**EXERCISE DIRECTIONS:** Lines holding the string "interleukin" are the ones to copy; find them all in the data.

(THE DATA begins)

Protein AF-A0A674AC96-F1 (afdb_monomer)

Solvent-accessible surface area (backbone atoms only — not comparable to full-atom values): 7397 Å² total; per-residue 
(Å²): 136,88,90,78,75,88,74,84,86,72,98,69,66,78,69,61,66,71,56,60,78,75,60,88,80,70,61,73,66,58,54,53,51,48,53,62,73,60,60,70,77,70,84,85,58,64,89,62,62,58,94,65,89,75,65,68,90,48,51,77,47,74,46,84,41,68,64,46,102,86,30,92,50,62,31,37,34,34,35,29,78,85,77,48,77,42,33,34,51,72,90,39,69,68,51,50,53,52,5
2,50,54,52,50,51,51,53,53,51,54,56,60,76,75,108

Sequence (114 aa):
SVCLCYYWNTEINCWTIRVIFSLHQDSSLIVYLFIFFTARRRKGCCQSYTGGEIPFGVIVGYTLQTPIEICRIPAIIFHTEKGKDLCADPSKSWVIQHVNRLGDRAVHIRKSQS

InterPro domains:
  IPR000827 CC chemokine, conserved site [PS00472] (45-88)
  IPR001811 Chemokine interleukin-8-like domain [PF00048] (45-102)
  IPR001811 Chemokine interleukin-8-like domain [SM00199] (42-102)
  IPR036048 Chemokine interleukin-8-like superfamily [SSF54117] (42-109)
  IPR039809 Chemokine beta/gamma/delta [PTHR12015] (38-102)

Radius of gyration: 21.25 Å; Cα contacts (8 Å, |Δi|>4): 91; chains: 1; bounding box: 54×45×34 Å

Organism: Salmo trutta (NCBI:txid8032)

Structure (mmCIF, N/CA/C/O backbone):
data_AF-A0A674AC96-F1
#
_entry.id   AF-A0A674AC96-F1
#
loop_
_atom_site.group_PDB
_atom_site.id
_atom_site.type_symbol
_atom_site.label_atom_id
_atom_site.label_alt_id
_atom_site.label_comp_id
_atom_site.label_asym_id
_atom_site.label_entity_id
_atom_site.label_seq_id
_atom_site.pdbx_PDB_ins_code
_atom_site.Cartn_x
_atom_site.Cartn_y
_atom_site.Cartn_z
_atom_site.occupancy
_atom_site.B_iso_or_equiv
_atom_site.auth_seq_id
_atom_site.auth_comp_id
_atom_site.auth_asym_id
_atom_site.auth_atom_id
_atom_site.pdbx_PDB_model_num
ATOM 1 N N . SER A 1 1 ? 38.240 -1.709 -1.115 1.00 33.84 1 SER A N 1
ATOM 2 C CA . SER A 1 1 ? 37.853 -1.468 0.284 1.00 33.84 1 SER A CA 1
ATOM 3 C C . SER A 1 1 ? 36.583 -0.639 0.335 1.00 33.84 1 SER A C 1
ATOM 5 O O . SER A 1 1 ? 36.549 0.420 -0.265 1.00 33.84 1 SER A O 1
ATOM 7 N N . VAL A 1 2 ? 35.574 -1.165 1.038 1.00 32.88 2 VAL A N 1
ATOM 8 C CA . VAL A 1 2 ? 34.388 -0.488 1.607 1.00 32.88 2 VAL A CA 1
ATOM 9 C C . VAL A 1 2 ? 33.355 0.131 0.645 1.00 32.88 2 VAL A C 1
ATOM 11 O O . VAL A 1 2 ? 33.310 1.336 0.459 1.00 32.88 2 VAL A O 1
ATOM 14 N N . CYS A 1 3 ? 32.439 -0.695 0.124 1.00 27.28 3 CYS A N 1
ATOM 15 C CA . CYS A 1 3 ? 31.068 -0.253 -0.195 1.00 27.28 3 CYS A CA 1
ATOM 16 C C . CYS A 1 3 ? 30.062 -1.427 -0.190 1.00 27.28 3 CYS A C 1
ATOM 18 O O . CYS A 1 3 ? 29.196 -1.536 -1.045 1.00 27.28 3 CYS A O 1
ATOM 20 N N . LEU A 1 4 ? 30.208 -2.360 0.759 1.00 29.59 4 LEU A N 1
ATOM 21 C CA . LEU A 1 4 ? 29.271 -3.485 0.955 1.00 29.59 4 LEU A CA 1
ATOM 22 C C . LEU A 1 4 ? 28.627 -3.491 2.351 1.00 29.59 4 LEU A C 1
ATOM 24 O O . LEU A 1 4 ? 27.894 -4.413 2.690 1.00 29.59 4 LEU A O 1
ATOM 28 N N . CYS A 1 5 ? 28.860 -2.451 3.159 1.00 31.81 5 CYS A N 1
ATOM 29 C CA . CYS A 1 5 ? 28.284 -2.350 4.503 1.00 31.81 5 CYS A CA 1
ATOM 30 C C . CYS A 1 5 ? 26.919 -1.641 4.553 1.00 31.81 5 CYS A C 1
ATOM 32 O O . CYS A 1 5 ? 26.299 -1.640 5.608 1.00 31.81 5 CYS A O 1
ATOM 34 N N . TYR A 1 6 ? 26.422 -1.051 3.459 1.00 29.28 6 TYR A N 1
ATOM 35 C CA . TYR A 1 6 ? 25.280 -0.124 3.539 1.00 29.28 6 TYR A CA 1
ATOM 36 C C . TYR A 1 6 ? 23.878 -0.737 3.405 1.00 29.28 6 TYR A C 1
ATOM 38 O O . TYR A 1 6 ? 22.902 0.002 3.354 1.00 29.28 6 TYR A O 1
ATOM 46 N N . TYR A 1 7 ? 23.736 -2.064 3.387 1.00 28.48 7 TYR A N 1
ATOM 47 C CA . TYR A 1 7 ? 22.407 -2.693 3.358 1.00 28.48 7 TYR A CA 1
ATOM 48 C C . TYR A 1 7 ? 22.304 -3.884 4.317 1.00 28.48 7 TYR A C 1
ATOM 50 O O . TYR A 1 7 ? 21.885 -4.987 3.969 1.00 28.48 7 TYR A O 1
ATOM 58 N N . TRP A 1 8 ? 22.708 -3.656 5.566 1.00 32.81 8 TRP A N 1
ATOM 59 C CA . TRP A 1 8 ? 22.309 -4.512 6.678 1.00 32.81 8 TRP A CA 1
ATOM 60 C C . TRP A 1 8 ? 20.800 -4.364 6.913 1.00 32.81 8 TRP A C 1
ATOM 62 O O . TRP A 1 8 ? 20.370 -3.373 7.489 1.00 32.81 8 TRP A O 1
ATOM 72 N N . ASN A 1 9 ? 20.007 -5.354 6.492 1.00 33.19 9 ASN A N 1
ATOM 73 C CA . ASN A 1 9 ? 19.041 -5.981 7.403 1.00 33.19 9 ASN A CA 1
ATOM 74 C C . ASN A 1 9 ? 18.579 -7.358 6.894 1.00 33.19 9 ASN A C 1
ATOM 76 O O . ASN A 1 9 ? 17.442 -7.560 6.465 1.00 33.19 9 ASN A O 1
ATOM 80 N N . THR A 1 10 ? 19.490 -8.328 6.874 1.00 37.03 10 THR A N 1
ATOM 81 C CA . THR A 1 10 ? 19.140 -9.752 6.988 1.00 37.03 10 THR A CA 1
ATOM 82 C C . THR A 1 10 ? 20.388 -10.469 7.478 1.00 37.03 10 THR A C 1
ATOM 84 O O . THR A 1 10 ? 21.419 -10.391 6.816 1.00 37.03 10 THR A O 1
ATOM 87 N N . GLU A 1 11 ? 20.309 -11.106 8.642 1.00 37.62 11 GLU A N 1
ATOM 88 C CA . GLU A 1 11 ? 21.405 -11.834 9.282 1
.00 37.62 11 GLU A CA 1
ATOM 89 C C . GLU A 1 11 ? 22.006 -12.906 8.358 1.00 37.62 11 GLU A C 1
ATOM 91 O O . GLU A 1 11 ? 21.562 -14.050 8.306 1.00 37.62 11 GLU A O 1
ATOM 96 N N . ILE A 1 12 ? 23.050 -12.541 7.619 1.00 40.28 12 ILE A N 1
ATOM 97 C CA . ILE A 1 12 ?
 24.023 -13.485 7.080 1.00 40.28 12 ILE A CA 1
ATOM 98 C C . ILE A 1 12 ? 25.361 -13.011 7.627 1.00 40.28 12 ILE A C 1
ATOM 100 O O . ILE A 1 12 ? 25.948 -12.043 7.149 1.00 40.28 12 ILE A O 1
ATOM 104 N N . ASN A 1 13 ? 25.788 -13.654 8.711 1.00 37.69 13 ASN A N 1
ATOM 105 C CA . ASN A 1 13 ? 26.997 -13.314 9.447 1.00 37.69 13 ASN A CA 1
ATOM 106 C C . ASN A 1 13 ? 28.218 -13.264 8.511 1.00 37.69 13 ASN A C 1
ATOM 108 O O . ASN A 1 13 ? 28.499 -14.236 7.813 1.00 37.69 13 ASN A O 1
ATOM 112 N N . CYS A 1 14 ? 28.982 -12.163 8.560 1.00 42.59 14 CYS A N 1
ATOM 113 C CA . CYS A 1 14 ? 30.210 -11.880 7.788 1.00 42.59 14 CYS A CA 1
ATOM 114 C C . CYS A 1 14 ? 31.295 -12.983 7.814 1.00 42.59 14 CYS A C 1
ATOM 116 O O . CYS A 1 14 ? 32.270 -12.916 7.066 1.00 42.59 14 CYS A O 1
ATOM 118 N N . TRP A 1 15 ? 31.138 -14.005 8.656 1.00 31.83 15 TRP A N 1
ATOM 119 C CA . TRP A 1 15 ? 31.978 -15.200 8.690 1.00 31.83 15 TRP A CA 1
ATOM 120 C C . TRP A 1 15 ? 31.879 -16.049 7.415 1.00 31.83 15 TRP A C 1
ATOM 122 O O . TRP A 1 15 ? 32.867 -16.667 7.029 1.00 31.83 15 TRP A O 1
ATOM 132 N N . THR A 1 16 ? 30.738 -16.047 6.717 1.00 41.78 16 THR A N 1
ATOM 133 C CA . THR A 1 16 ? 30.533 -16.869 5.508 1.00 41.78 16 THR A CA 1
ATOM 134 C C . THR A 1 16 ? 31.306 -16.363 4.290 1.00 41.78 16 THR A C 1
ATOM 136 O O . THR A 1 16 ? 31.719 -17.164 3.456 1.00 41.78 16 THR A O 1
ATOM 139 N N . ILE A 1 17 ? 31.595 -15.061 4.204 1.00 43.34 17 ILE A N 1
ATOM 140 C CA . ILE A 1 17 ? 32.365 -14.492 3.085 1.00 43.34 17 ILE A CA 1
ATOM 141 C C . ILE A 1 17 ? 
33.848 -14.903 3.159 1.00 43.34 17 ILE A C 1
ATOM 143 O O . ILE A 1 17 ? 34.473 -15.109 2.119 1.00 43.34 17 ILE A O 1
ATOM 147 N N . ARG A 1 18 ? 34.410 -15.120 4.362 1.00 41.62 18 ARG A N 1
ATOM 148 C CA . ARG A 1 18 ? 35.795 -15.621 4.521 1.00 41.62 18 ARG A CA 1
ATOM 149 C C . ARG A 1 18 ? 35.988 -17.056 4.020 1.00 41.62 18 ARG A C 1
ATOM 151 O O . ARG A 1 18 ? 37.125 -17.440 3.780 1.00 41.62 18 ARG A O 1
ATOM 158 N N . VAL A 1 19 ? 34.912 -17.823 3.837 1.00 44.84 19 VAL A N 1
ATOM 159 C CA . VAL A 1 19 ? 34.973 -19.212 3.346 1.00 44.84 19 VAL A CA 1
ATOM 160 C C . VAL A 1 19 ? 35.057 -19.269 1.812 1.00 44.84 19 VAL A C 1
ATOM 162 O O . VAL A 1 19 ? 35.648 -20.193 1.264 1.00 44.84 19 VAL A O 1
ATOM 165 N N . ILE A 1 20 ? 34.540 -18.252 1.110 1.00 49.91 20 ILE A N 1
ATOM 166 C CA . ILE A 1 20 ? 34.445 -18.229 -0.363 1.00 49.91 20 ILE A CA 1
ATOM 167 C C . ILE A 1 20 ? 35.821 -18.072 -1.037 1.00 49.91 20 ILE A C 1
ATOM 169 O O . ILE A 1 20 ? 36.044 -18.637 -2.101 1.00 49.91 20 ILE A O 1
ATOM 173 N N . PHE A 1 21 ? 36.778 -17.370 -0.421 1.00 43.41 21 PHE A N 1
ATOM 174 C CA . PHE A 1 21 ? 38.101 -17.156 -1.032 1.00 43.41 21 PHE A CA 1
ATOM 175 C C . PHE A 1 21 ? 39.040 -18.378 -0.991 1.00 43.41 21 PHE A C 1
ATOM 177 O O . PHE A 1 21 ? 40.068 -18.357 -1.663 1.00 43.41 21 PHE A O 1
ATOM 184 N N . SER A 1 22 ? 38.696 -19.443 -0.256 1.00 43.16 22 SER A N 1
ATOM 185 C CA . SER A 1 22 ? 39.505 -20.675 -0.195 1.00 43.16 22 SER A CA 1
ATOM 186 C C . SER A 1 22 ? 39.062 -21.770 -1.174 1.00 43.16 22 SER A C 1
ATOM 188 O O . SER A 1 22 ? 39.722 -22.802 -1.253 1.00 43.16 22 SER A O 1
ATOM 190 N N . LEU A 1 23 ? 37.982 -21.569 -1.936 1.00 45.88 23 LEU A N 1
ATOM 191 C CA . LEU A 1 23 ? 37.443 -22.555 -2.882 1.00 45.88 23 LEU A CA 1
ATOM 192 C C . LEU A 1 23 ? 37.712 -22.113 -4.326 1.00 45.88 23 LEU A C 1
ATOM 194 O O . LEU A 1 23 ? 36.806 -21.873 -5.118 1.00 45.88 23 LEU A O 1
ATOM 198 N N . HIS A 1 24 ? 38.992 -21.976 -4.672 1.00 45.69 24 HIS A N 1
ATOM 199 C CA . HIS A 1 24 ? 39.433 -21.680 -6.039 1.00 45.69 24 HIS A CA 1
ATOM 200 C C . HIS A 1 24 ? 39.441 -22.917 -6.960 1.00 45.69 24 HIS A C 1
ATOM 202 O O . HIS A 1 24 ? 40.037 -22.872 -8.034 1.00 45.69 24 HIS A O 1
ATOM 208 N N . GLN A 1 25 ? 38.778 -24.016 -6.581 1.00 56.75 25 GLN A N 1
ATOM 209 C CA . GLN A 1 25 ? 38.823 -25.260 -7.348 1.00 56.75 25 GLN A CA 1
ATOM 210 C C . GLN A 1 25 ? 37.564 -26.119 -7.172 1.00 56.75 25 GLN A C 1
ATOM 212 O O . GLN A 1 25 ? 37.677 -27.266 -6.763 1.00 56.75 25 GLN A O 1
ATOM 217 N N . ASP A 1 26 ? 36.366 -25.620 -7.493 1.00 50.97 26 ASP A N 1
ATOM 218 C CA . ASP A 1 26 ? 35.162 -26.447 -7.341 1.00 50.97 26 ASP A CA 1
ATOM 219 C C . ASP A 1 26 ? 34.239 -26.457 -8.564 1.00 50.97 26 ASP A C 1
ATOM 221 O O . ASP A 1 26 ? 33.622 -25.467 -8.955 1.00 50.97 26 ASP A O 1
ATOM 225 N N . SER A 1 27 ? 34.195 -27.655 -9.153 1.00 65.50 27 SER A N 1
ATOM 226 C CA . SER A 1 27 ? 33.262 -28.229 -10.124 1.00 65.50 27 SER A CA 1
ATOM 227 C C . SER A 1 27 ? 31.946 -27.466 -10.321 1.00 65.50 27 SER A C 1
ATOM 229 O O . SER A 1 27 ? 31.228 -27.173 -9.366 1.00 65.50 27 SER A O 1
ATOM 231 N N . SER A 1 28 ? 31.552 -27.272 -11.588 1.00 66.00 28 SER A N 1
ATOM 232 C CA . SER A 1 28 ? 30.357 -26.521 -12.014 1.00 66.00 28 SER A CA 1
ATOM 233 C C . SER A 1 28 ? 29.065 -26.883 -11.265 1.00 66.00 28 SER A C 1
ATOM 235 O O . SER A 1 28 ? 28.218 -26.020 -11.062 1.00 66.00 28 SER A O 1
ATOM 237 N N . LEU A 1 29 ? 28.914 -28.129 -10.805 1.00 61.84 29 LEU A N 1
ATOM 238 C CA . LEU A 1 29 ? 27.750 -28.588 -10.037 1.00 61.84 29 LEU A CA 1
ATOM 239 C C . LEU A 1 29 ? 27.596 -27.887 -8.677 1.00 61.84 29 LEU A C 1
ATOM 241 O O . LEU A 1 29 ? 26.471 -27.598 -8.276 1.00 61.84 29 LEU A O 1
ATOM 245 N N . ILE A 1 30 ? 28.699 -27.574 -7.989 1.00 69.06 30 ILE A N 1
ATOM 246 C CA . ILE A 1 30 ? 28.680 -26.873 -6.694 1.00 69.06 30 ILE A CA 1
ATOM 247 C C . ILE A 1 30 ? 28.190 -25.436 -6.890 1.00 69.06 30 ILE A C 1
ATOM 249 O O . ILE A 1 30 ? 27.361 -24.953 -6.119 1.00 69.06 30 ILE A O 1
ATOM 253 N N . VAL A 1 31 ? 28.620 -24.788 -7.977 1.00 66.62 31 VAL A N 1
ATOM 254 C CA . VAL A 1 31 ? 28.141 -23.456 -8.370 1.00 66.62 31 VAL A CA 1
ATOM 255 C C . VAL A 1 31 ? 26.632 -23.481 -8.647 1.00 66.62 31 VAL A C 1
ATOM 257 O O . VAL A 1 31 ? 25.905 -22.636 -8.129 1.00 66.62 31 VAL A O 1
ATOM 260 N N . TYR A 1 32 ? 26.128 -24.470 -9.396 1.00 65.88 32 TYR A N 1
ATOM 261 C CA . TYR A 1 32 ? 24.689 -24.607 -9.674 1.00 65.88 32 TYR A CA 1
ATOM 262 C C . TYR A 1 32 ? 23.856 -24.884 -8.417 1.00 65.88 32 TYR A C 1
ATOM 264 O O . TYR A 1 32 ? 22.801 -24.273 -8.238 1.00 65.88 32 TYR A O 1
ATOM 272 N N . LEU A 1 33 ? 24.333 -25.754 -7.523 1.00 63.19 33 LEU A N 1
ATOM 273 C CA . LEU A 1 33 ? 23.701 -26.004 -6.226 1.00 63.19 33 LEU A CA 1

(THE DATA ends)

**TASK OUTPUT:**
  IPR001811 Chemokine interleukin-8-like domain [PF00048] (45-102)
  IPR001811 Chemokine interleukin-8-like domain [SM00199] (42-102)
  IPR036048 Chemokine interleukin-8-like superfamily [SSF54117] (42-109)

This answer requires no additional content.